Azure SQL hybrid data movement

Gepost op 23 maart, 2017

Senior Program Manager

As Cloud computing is getting more and more popular today, many companies are choosing to deploy a hybrid environment using a mix of on-premises data center and public cloud. It gives the businesses greater flexibility and more data deployment options. For example, a company can host business critical or sensitive data in on-premises data centers and deploy less-critical data or test and development environment in the public cloud. A hybrid cloud environment will also help large companies to migrate on-premises data center to cloud in multiple stages without interfering with the business.

Moving data around efficiently in a hybrid cloud environment is critical and challenging.

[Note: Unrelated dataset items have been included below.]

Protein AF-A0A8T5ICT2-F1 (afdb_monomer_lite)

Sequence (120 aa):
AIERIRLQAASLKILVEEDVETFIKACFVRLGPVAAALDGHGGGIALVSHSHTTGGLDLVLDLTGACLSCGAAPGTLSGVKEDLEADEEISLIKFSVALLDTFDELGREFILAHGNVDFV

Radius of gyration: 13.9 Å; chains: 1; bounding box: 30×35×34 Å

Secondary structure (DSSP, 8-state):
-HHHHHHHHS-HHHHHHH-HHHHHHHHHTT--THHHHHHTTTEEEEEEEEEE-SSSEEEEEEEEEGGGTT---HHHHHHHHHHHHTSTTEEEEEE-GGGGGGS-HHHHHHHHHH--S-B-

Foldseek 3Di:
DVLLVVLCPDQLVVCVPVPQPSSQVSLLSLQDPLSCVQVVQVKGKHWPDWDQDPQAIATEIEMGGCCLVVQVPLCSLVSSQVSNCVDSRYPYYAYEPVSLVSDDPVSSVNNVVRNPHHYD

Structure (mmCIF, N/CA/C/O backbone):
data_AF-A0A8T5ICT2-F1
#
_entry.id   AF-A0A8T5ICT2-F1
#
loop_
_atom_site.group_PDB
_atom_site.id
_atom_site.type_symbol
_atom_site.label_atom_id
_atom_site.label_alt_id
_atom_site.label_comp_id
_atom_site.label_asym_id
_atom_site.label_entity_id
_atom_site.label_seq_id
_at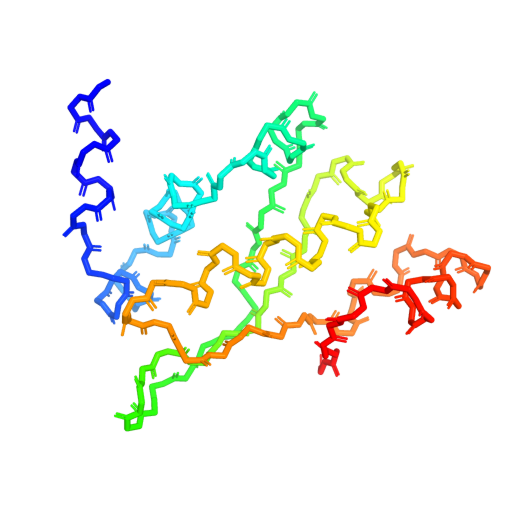om_site.pdbx_PDB_ins_code
_atom_site.Cartn_x
_atom_site.Cartn_y
_atom_site.Cartn_z
_atom_site.occupancy
_atom_site.B_iso_or_equiv
_atom_site.auth_seq_id
_atom_site.auth_comp_id
_atom_site.auth_asym_id
_atom_site.auth_atom_id
_atom_site.pdbx_PDB_model_num
ATOM 1 N N . ALA A 1 1 ? 0.218 22.582 4.686 1.00 76.12 1 ALA A N 1
ATOM 2 C CA . ALA A 1 1 ? 0.546 22.284 6.098 1.00 76.12 1 ALA A CA 1
ATOM 3 C C . ALA A 1 1 ? -0.688 21.814 6.869 1.00 76.12 1 ALA A C 1
ATOM 5 O O . ALA A 1 1 ? -0.703 20.663 7.271 1.00 76.12 1 ALA A O 1
ATOM 6 N N . ILE A 1 2 ? -1.736 22.641 7.000 1.00 90.81 2 ILE A N 1
ATOM 7 C CA . ILE A 1 2 ? -2.971 22.284 7.732 1.00 90.81 2 ILE A CA 1
ATOM 8 C C . ILE A 1 2 ? -3.650 21.034 7.152 1.00 90.81 2 ILE A C 1
ATOM 10 O O . ILE A 1 2 ? -3.954 20.114 7.900 1.00 90.81 2 ILE A O 1
ATOM 14 N N . GLU A 1 3 ? -3.805 20.960 5.826 1.00 90.94 3 GLU A N 1
ATOM 15 C CA . GLU A 1 3 ? -4.461 19.806 5.193 1.00 90.94 3 GLU A CA 1
ATOM 16 C C . GLU A 1 3 ? -3.709 18.489 5.421 1.00 90.94 3 GLU A C 1
ATOM 18 O O . GLU A 1 3 ? -4.312 17.472 5.736 1.00 90.94 3 GLU A O 1
ATOM 23 N N . ARG A 1 4 ? -2.372 18.517 5.367 1.00 89.62 4 ARG A N 1
ATOM 24 C CA . ARG A 1 4 ? -1.548 17.339 5.668 1.00 89.62 4 ARG A CA 1
ATOM 25 C C . ARG A 1 4 ? -1.766 16.857 7.103 1.00 89.62 4 ARG A C 1
ATOM 27 O O . ARG A 1 4 ? -1.916 15.663 7.311 1.00 89.62 4 ARG A O 1
ATOM 34 N N . ILE A 1 5 ? -1.807 17.778 8.070 1.00 93.44 5 ILE A N 1
ATOM 35 C CA . ILE A 1 5 ? -2.044 17.450 9.484 1.00 93.44 5 ILE A CA 1
ATOM 36 C C . ILE A 1 5 ? -3.438 16.840 9.660 1.00 93.44 5 ILE A C 1
ATOM 38 O O . ILE A 1 5 ? -3.579 15.827 10.337 1.00 93.44 5 ILE A O 1
ATOM 42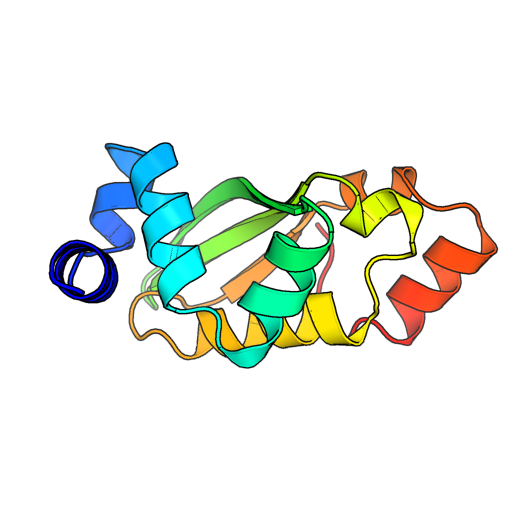 N N . ARG A 1 6 ? -4.460 17.417 9.012 1.00 95.75 6 ARG A N 1
ATOM 43 C CA . ARG A 1 6 ? -5.822 16.869 9.015 1.00 95.75 6 ARG A CA 1
ATOM 44 C C . ARG A 1 6 ? -5.847 15.441 8.462 1.00 95.75 6 ARG A C 1
ATOM 46 O O . ARG A 1 6 ? -6.420 14.570 9.101 1.00 95.75 6 ARG A O 1
ATOM 53 N N . LEU A 1 7 ? -5.218 15.203 7.311 1.00 96.00 7 LEU A N 1
ATOM 54 C CA . LEU A 1 7 ? -5.158 13.884 6.671 1.00 96.00 7 LEU A CA 1
ATOM 55 C C . LEU A 1 7 ? -4.373 12.860 7.507 1.00 96.00 7 LEU A C 1
ATOM 57 O O . LEU A 1 7 ? -4.786 11.708 7.596 1.00 96.00 7 LEU A O 1
ATOM 61 N N . GLN A 1 8 ? -3.277 13.274 8.151 1.00 93.69 8 GLN A N 1
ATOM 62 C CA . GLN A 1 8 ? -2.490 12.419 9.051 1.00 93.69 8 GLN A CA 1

In this blog, we are going to introduce options in different data movement scenarios built on top of on-premises SQL Server, Azure SQL VMs and Azure SQL Databases:

  • Migrate data from on-premises SQL Server to Azure
  • Replicate data for business continuity
  • Replicate data to scale out read-only workload
  • Replicate data to refresh dev-test environment
  • Distribute referencing data or multi-master
  • Backup and restore data
  • Migrate cold data from on-premises SQL Server to Azure
  • Move data into data warehouse
  • Move data into big data platform
  • Move data from other data platforms

We are going to mention the following technologies and tools in this blog:

  • Export and import .bacpac files
  • bcp
  • Transactional replication, including peer-to-peer transaction replication
  • Merge replication
  • SQL Server backup and restore, including managed backup and file snapshot backup
  • Always On availability groups
  • Data Migration Assistant (DMA)
  • Azure SQL Data Sync
  • SQL Server Integration Services (SSIS)
  • Azure SQL Database copy
  • Azure Data Factory (ADF)
  • SQL Server Migration Assistant (SSMA)
  • Attunity CDC for SSIS
  • SQL Server Stretch Database

The goal of this blog is to help you to choose the right technologies and tools to implement different scenarios. Implementation details and step by step instructions will not be covered in this blog, however we will provide links to related resources.

Migrate data from on-premises SQL Server to Azure

When you are migrating existing data from on-premises SQL Server databases to Azure, there are a few key facts you should measure and consider:

  1. Azure SQL Databases (PaaS) or Azure SQL VM (IaaS), which is the better option? This is out of scope of our topic today. Please see “Choose a cloud SQL Server option: Azure SQL (PaaS) Database or SQL Server on Azure VMs (IaaS)” for more details.
  2. How many databases are you going to migrate? How large are they?
  3. How much downtime can your service or application afford without significant business impact?

Azure SQL Databases

If you can afford some downtime, or if you are performing a test migration, you can use bacpac to migrate your databases to Azure SQL Databases. See the blog of “Migrating from SQL Server to Azure SQL Database using Bacpac Files” for detailed instructions.

When you migrate databases, especially large databases using bacpac, plan for a long enough application downtime. Depending on the database size, the downtime can be hours.

When you cannot afford to remove your databases from production during the migration, you can consider using transaction replication as the migration solution (SQL Azure Database as push subscriber). See the “Migration from SQL Server to Azure SQL Database Using Transactional Replication” and “Replication to SQL Database” for details, including the limitations of transaction replication.

See “SQL Server database migration to SQL Database in the cloud” for more about migration to Azure SQL Databases.

Azure SQL VM

If you decide to migrate and host your data in Azure SQL VM, you will have several more options, including creating a Always On replica, backup/restore, etc. See “Migrate a SQL Server database to SQL Server in an Azure VM” for more details.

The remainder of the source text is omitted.